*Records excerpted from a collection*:

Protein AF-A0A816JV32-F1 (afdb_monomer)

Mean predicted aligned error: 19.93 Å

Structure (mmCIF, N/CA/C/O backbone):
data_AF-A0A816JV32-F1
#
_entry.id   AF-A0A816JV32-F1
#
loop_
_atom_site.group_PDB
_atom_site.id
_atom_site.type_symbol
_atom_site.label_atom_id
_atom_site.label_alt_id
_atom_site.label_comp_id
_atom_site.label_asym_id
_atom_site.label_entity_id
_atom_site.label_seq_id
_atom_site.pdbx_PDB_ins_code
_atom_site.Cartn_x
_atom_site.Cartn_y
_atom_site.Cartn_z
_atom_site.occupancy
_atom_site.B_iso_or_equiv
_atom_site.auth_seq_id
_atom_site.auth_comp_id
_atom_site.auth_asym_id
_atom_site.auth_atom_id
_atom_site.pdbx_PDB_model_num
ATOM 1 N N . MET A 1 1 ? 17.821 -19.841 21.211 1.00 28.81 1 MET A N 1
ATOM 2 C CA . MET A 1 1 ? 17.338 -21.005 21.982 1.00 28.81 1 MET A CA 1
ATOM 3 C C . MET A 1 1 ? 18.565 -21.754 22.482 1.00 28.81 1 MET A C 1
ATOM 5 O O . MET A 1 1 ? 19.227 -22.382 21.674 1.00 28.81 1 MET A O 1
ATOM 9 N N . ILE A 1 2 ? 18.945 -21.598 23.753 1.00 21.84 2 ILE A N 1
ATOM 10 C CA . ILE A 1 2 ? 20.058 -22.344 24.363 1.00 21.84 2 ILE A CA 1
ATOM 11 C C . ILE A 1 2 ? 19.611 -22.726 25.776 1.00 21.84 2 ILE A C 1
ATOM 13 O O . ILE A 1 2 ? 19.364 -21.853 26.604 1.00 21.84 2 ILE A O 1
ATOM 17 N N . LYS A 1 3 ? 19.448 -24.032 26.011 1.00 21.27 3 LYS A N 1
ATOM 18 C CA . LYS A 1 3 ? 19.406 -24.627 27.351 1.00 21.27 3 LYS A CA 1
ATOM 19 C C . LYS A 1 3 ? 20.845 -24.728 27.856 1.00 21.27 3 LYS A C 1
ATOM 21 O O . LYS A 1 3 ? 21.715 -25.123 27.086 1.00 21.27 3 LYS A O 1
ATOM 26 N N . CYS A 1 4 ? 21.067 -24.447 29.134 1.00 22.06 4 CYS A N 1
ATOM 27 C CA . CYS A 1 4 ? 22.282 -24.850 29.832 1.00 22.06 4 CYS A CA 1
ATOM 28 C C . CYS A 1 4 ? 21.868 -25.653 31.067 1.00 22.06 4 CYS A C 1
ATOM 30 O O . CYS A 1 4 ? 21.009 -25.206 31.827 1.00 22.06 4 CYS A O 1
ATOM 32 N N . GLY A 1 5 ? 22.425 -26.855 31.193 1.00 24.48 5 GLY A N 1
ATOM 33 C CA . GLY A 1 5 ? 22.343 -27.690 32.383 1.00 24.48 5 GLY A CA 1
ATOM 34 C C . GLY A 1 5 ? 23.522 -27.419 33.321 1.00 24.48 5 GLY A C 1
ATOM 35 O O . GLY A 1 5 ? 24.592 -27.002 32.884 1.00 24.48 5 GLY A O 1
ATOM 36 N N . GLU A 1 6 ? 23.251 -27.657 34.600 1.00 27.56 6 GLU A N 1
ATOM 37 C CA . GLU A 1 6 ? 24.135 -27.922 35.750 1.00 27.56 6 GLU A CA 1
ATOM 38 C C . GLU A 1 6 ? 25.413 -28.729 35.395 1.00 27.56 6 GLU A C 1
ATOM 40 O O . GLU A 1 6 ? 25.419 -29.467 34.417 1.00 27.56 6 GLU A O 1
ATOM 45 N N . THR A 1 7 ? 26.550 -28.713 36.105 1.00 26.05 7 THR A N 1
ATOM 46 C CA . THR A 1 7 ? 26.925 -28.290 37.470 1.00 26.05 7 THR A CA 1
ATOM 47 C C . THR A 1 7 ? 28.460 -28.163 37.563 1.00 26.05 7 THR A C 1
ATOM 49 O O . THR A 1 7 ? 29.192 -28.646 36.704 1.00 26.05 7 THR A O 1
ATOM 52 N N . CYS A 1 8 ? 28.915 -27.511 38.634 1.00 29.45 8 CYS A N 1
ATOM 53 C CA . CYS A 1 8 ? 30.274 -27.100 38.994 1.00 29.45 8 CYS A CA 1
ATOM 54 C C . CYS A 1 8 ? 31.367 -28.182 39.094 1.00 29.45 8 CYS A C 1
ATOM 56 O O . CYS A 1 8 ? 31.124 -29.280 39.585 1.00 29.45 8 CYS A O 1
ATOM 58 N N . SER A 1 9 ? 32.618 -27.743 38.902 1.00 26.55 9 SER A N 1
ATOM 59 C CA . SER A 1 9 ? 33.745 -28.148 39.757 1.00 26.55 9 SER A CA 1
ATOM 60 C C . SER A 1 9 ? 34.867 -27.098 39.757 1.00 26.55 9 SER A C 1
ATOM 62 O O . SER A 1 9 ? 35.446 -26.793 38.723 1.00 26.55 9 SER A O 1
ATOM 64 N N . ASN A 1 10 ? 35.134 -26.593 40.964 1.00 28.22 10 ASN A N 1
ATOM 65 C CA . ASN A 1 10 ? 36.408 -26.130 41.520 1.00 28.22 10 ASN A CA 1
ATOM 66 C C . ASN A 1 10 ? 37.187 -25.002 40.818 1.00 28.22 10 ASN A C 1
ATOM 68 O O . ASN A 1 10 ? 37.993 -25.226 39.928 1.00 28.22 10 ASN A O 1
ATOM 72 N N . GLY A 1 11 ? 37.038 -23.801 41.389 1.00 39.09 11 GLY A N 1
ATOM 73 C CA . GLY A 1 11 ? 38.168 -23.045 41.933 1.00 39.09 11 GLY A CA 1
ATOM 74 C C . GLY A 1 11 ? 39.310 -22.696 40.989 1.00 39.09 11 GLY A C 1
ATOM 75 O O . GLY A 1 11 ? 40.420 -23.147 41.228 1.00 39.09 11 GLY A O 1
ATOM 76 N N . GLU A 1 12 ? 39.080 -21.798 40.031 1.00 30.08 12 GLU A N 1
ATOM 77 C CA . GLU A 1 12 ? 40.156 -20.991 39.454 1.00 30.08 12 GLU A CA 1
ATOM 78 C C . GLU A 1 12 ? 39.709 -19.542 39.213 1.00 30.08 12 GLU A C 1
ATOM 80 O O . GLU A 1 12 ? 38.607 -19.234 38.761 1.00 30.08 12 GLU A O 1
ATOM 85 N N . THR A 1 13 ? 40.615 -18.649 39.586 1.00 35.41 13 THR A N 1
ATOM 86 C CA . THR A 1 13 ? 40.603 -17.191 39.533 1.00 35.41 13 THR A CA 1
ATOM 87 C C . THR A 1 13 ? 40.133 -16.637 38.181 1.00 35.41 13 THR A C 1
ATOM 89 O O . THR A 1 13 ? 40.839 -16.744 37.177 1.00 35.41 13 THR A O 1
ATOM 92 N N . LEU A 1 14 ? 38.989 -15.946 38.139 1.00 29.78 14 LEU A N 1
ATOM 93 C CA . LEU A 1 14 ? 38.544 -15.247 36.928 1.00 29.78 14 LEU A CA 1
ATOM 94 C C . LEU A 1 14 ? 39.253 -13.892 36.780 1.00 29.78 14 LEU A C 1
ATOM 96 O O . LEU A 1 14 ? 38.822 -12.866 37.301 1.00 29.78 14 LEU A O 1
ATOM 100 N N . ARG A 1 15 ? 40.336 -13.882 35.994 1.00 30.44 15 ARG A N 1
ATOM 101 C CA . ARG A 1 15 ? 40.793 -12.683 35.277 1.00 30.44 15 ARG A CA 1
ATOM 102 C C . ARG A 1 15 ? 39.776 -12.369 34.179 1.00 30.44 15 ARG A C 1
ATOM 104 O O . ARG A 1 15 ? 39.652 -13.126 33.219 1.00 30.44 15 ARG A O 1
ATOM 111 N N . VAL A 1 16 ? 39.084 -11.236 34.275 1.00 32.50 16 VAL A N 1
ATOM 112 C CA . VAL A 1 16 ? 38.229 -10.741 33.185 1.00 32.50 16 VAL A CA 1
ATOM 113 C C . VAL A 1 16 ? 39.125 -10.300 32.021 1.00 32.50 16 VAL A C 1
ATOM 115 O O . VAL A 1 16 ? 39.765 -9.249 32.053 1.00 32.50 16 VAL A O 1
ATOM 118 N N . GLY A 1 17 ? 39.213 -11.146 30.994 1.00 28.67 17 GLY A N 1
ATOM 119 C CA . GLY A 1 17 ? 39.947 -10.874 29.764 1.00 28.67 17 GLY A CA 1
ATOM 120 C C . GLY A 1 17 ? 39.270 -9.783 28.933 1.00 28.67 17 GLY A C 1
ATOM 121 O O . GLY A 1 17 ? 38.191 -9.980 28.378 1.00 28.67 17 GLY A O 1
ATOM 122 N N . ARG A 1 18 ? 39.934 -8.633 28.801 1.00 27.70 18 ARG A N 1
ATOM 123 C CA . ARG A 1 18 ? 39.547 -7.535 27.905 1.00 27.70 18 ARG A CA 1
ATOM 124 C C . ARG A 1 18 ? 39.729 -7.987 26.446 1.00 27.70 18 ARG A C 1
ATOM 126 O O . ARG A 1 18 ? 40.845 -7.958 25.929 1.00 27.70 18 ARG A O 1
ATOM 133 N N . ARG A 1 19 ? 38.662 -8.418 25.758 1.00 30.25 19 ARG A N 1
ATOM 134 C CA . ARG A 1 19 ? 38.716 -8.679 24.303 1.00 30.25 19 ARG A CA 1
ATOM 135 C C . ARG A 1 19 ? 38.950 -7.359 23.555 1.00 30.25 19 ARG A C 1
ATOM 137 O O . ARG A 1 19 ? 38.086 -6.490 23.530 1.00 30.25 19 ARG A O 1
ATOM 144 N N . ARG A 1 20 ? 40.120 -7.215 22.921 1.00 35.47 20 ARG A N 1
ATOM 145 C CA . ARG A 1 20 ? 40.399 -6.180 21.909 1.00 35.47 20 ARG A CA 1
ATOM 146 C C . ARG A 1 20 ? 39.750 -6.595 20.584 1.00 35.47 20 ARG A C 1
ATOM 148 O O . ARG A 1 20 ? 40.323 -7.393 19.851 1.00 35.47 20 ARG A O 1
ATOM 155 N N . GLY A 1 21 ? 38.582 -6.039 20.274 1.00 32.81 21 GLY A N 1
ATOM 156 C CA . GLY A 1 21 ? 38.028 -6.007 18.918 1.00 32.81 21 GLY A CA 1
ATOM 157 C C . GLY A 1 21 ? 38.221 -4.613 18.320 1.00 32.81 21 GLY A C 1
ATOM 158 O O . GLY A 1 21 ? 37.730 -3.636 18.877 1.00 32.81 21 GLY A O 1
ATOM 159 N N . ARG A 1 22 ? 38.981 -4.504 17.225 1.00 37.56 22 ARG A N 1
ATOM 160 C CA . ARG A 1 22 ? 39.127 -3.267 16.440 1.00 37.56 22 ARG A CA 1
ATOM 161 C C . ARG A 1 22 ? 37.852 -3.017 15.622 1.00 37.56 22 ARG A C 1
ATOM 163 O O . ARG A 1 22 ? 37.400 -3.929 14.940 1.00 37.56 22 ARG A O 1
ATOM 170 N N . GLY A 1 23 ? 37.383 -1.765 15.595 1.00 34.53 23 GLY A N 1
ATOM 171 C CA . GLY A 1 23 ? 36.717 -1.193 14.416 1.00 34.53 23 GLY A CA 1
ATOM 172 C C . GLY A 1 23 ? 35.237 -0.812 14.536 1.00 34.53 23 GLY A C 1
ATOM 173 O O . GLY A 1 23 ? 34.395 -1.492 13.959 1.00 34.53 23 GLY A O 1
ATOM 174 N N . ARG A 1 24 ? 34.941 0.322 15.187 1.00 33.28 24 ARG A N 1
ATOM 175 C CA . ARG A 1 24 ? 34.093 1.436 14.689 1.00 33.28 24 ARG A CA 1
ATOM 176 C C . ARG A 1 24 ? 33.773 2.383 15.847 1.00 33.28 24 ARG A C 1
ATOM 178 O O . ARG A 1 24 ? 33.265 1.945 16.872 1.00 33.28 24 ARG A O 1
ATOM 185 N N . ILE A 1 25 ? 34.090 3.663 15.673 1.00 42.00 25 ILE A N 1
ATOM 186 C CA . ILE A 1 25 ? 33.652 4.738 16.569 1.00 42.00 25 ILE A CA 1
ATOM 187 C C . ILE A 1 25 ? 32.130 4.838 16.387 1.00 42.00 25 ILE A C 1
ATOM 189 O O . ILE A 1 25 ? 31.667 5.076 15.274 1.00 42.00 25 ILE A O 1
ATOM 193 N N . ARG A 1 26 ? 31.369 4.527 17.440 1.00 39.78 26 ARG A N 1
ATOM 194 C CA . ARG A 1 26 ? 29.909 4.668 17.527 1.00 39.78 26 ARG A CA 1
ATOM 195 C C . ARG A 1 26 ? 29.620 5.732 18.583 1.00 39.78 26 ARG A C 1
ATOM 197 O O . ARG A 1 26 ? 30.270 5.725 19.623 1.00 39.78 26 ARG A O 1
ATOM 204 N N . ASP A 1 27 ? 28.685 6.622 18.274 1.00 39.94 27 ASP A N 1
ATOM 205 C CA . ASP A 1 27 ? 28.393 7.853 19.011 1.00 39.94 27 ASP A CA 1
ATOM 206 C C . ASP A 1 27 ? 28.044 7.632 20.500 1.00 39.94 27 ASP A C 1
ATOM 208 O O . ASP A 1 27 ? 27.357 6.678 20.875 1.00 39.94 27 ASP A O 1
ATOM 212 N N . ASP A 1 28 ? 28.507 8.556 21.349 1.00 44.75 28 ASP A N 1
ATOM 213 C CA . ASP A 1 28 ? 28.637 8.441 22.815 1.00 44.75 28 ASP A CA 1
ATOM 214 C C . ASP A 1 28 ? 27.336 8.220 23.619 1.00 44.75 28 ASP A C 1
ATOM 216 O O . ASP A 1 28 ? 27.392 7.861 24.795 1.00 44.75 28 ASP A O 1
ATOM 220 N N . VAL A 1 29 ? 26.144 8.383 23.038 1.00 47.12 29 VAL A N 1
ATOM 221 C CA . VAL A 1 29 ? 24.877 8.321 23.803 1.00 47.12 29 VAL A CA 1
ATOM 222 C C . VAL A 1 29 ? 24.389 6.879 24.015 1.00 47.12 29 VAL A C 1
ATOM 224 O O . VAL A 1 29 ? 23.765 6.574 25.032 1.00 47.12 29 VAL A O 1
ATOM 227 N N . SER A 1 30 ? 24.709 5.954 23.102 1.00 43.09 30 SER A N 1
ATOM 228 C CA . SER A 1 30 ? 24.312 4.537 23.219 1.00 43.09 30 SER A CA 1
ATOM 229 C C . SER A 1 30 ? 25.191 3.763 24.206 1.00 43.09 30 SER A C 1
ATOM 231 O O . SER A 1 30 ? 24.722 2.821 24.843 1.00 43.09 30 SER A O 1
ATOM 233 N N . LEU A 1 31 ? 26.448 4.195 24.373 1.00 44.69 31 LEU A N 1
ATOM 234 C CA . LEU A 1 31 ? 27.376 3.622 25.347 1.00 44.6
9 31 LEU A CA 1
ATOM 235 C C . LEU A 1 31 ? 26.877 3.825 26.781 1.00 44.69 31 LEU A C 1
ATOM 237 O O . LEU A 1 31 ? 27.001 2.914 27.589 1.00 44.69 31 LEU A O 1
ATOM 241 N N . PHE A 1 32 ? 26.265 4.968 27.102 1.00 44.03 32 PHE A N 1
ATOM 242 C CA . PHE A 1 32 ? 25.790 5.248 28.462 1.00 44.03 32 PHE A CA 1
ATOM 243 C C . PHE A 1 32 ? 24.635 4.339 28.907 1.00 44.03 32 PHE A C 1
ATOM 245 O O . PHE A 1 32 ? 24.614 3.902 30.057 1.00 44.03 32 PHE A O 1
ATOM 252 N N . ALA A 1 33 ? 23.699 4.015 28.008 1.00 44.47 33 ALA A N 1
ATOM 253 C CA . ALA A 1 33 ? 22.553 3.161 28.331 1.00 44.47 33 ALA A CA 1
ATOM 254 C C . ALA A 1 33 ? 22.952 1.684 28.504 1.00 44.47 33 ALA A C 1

*WHAT THE TASK ASKS*: Would you copy out exactly the lines above that start at the one containing "ATOM 205 C CA" and end at the one containing "ATOM 216 O O", inclusive?

*EXERCISE OUTPUT*:
ATOM 205 C CA . ASP A 1 27 ? 28.393 7.853 19.011 1.00 39.94 27 ASP A CA 1
ATOM 206 C C . ASP A 1 27 ? 28.044 7.632 20.500 1.00 39.94 27 ASP A C 1
ATOM 208 O O . ASP A 1 27 ? 27.357 6.678 20.875 1.00 39.94 27 ASP A O 1
ATOM 212 N N . ASP A 1 28 ? 28.507 8.556 21.349 1.00 44.75 28 ASP A N 1
ATOM 213 C CA . ASP A 1 28 ? 28.637 8.441 22.815 1.00 44.75 28 ASP A CA 1
ATOM 214 C C . ASP A 1 28 ? 27.336 8.220 23.619 1.00 44.75 28 ASP A C 1
ATOM 216 O O . ASP A 1 28 ? 27.392 7.861 24.795 1.00 44.75 28 ASP A O 1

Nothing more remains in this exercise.